[Dataset excerpts]

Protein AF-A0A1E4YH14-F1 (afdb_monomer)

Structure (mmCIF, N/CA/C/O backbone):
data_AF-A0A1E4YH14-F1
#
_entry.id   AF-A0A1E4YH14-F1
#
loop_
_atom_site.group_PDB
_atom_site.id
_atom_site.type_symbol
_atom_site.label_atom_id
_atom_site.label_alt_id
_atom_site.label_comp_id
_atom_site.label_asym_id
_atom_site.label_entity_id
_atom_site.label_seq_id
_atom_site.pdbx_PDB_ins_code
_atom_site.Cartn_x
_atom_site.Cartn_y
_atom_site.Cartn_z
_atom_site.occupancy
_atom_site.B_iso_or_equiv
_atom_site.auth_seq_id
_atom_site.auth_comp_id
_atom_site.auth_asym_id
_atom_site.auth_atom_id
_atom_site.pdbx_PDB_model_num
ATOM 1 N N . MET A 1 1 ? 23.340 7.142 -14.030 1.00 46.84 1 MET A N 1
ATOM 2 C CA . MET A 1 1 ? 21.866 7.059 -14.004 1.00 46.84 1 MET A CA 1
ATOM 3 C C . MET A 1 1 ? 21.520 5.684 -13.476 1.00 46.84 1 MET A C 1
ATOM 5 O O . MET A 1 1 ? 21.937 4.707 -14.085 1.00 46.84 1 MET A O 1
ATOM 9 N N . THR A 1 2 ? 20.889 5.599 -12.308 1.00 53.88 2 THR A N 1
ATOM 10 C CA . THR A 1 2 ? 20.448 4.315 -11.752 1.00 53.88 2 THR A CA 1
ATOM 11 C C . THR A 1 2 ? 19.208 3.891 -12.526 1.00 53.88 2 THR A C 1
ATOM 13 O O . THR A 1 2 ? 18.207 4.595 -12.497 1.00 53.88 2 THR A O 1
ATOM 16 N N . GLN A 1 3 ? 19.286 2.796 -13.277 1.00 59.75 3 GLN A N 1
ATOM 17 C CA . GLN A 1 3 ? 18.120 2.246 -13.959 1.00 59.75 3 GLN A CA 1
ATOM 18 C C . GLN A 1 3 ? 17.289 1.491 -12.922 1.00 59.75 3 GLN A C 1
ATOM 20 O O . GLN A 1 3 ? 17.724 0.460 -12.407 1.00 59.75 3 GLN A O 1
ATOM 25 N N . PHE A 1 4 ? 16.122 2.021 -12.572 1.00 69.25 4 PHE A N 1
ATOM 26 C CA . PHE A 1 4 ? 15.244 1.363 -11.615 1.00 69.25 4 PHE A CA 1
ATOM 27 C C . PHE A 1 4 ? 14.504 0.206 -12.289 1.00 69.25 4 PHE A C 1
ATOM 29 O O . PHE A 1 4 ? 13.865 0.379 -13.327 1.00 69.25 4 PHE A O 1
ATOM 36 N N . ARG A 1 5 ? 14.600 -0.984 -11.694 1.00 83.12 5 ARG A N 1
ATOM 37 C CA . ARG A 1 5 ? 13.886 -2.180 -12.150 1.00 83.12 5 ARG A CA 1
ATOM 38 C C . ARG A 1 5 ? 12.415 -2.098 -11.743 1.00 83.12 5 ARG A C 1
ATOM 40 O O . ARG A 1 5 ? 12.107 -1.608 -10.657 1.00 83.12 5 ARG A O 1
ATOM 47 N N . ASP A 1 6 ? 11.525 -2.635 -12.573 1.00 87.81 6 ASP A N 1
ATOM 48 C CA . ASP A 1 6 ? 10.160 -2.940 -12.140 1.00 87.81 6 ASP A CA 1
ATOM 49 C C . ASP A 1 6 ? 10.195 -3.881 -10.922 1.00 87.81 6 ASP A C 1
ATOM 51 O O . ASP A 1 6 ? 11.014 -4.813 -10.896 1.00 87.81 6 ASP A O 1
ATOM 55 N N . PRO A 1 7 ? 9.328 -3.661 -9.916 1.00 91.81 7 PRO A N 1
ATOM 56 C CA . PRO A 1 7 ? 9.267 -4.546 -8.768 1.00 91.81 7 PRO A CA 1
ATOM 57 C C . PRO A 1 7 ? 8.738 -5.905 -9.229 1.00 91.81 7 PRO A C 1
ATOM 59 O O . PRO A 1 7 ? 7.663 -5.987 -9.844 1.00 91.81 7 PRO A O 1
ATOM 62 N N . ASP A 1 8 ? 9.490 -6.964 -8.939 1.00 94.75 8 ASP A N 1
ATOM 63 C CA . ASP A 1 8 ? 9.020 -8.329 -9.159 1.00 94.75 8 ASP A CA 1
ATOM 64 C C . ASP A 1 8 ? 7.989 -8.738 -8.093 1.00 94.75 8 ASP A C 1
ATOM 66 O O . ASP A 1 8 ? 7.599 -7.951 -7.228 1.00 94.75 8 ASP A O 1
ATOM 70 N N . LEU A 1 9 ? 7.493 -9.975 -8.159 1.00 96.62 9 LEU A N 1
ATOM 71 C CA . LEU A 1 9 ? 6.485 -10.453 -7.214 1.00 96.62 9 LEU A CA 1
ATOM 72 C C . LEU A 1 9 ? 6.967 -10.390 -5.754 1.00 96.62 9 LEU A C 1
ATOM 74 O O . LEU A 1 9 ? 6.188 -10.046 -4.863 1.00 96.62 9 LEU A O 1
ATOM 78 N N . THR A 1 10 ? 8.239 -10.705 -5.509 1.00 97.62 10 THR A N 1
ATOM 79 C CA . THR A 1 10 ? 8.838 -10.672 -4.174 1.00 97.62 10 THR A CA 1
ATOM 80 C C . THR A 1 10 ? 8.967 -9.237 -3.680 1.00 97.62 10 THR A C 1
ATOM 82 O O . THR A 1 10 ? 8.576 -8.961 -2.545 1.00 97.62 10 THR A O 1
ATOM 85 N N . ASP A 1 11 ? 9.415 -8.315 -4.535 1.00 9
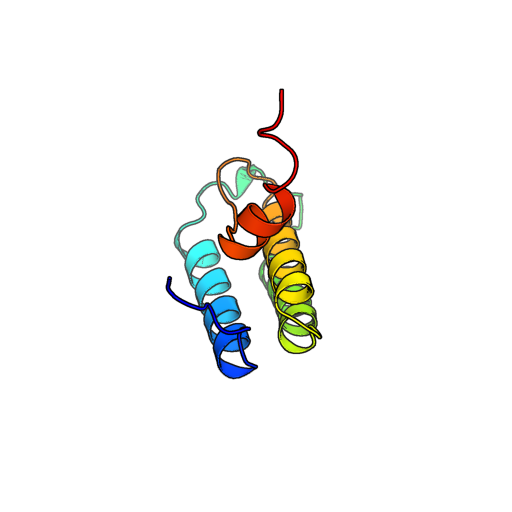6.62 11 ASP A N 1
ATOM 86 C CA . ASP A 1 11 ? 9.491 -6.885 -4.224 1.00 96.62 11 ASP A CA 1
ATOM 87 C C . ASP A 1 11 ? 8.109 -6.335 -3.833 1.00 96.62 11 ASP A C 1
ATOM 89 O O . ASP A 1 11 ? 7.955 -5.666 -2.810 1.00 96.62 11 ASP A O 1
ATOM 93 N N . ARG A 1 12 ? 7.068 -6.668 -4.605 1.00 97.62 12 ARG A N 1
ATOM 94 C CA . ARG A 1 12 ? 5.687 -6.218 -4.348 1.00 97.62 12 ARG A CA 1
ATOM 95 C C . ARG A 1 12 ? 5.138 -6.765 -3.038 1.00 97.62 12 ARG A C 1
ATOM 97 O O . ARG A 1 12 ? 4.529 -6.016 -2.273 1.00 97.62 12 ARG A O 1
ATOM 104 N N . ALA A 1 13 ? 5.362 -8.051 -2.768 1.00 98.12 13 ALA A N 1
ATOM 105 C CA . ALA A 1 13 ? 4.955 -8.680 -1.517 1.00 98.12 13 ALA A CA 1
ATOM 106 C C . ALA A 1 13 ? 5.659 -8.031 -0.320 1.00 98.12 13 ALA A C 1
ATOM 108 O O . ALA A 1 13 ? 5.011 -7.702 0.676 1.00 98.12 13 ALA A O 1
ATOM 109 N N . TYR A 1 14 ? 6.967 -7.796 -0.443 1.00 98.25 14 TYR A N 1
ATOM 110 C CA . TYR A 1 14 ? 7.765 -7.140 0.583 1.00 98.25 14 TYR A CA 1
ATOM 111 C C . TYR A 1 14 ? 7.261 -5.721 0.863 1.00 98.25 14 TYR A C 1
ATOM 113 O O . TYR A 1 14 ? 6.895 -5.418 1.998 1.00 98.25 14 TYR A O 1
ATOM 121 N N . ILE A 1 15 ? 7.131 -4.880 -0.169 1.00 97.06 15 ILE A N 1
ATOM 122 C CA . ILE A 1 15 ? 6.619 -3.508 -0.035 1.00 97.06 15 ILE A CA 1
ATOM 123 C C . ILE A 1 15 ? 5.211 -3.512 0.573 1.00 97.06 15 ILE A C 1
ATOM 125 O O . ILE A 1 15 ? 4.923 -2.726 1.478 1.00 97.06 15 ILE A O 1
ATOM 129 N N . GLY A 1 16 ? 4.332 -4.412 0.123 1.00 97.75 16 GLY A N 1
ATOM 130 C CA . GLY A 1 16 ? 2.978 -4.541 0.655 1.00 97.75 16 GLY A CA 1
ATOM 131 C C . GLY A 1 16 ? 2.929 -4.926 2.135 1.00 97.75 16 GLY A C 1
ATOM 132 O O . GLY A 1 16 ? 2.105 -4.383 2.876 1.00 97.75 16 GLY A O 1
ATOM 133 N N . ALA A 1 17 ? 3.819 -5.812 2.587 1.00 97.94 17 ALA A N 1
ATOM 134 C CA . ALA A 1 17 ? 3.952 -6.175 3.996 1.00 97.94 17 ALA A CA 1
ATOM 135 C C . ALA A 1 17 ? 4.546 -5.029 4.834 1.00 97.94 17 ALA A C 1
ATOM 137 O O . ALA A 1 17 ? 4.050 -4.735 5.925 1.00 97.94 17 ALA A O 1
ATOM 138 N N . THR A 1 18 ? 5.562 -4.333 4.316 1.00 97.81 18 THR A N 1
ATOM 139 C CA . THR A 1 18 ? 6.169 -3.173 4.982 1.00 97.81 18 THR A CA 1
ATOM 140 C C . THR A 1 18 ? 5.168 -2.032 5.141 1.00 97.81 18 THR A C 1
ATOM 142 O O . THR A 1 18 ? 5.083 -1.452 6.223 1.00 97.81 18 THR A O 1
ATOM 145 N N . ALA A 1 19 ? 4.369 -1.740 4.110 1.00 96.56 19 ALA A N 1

---

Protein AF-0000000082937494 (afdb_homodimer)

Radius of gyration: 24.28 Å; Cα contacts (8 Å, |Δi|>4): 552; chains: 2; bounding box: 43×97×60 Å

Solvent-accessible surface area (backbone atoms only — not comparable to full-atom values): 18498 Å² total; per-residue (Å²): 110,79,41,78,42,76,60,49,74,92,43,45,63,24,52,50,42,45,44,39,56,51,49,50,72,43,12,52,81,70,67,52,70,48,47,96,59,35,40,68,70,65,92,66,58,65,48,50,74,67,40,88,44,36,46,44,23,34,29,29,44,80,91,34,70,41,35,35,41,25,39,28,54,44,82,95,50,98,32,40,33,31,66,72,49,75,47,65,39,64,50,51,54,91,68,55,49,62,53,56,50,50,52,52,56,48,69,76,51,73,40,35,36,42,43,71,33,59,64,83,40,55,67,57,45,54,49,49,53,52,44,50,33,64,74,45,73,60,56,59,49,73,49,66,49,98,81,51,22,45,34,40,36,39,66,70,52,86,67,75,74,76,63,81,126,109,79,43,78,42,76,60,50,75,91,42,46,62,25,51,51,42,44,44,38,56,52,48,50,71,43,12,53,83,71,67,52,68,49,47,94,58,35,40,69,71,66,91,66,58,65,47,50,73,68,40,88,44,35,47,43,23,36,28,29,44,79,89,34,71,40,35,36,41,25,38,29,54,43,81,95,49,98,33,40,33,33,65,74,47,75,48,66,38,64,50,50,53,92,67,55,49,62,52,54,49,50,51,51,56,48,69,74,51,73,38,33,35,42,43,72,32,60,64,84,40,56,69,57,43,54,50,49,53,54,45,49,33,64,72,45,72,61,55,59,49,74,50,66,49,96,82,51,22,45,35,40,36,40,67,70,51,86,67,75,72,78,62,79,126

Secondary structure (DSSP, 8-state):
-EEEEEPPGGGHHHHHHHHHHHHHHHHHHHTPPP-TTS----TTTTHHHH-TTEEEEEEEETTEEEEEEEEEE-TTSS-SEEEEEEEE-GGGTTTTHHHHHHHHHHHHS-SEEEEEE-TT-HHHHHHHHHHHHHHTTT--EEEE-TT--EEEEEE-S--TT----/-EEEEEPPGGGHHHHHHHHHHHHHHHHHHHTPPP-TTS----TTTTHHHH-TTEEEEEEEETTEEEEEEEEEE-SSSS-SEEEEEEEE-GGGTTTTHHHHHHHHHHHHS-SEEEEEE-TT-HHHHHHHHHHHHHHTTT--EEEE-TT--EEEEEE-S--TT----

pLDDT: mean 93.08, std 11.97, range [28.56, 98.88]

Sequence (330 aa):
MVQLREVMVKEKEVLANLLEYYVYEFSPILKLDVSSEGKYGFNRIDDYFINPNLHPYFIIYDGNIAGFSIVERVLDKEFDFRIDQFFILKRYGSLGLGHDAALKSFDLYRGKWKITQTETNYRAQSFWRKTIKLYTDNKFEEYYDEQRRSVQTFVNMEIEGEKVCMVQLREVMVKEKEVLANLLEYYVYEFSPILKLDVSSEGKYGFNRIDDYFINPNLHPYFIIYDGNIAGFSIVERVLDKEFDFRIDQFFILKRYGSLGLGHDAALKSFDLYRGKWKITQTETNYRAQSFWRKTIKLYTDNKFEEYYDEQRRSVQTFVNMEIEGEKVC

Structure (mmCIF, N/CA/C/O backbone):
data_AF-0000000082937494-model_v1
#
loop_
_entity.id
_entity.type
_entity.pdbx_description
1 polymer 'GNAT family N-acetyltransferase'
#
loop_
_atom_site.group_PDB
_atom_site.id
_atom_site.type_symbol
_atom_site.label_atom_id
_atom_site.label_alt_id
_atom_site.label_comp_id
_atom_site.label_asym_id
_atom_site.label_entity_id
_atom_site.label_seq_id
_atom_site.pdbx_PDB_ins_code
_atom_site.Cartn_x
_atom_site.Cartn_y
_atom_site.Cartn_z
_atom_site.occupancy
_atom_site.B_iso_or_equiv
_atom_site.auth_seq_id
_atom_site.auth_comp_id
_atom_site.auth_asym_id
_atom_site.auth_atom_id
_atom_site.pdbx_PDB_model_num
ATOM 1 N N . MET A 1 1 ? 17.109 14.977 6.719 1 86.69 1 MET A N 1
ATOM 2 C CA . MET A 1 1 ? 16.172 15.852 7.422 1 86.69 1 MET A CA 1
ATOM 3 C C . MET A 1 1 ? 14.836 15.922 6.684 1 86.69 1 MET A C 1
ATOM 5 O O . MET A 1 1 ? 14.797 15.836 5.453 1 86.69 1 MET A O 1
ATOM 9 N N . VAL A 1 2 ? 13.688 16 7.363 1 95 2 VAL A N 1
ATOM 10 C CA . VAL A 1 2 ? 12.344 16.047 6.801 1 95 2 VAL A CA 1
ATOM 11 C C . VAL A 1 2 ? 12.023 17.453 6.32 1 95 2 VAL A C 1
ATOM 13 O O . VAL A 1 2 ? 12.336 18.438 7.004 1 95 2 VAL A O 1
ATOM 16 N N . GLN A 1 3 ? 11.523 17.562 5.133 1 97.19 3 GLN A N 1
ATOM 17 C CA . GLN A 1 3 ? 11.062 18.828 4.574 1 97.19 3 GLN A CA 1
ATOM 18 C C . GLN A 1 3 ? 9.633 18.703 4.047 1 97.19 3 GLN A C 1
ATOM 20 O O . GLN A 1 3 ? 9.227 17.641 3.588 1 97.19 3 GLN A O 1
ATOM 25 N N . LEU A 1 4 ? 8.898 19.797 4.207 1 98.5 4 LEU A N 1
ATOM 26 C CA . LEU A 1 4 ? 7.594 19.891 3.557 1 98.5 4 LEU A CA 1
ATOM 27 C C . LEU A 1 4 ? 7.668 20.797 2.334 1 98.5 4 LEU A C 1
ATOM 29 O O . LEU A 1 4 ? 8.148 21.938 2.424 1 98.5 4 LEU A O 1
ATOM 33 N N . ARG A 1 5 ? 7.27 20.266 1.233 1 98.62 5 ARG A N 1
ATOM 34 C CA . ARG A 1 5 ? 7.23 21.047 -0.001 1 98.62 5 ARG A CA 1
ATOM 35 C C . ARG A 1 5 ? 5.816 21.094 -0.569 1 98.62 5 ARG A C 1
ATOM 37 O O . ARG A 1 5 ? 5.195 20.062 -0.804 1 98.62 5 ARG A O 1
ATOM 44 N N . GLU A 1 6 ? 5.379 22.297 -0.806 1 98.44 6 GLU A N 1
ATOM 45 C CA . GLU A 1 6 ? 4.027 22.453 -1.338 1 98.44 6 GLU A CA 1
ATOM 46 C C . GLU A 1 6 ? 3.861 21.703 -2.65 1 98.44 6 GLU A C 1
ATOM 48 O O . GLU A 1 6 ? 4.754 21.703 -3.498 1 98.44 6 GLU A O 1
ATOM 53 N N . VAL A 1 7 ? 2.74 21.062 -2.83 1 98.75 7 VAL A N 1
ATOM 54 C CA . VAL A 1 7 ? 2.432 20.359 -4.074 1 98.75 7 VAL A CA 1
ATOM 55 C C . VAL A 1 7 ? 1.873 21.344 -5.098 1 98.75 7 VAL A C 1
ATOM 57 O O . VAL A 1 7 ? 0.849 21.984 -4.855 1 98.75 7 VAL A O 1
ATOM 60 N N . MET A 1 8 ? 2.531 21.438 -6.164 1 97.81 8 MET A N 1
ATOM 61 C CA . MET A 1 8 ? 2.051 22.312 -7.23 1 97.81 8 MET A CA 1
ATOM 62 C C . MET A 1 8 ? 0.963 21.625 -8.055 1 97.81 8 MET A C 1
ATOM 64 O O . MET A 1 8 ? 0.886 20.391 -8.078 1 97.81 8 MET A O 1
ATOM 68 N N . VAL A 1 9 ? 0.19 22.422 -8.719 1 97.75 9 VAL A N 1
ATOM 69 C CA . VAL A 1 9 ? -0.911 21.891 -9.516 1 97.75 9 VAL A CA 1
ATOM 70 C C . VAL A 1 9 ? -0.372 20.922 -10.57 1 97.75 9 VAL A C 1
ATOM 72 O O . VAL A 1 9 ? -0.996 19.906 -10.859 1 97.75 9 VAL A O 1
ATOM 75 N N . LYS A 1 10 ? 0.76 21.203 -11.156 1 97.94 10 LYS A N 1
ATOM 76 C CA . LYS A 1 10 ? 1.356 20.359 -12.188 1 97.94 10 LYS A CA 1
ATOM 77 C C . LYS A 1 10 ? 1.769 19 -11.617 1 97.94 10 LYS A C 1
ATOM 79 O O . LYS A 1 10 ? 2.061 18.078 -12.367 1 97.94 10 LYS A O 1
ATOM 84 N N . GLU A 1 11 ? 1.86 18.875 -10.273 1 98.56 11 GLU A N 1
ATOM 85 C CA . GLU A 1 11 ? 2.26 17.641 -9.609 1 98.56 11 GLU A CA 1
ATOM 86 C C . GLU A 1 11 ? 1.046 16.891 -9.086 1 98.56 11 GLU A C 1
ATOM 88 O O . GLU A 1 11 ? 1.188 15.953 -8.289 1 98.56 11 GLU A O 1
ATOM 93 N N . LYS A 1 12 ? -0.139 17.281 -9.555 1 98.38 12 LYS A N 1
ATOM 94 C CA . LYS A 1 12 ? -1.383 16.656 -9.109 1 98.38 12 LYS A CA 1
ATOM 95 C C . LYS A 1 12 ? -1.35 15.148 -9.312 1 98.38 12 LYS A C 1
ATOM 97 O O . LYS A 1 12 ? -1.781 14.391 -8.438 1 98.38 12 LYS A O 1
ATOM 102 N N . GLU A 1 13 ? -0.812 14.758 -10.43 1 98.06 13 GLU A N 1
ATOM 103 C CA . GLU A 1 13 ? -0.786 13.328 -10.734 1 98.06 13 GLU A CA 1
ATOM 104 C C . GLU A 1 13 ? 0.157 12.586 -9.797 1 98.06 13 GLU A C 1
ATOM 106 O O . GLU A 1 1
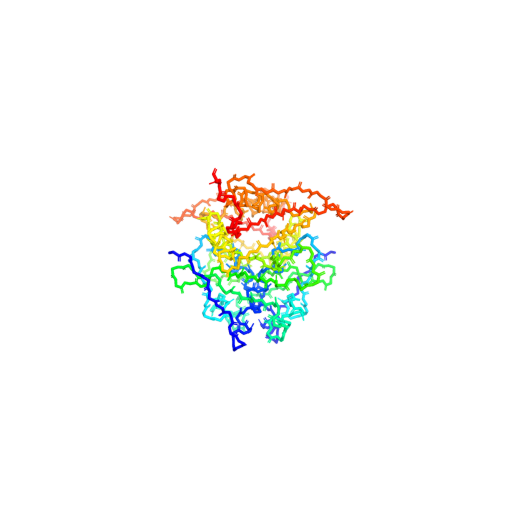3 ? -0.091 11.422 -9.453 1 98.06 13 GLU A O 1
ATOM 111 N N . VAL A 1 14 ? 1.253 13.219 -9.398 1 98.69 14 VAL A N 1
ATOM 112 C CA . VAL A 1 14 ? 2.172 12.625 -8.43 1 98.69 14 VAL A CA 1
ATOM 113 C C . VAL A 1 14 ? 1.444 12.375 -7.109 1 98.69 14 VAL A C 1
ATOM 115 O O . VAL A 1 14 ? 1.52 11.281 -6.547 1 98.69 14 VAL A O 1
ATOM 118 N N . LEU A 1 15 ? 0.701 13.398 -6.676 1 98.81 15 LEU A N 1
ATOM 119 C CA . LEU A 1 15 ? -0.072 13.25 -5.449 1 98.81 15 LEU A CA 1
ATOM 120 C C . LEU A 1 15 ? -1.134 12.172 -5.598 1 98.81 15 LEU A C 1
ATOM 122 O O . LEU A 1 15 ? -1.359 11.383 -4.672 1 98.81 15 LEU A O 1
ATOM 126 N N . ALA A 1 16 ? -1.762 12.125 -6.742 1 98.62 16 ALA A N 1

* Task
Your reply is to repeat, unchanged, the lines above running from the one with "ATOM 57 O O" up to and including the one with "ATOM 64 O O".

* Exercise output
ATOM 57 O O . VAL A 1 7 ? 0.849 21.984 -4.855 1 98.75 7 VAL A O 1
ATOM 60 N N . MET A 1 8 ? 2.531 21.438 -6.164 1 97.81 8 MET A N 1
ATOM 61 C CA . MET A 1 8 ? 2.051 22.312 -7.23 1 97.81 8 MET A CA 1
ATOM 62 C C . MET A 1 8 ? 0.963 21.625 -8.055 1 97.81 8 MET A C 1
ATOM 64 O O . MET A 1 8 ? 0.886 20.391 -8.078 1 97.81 8 MET A O 1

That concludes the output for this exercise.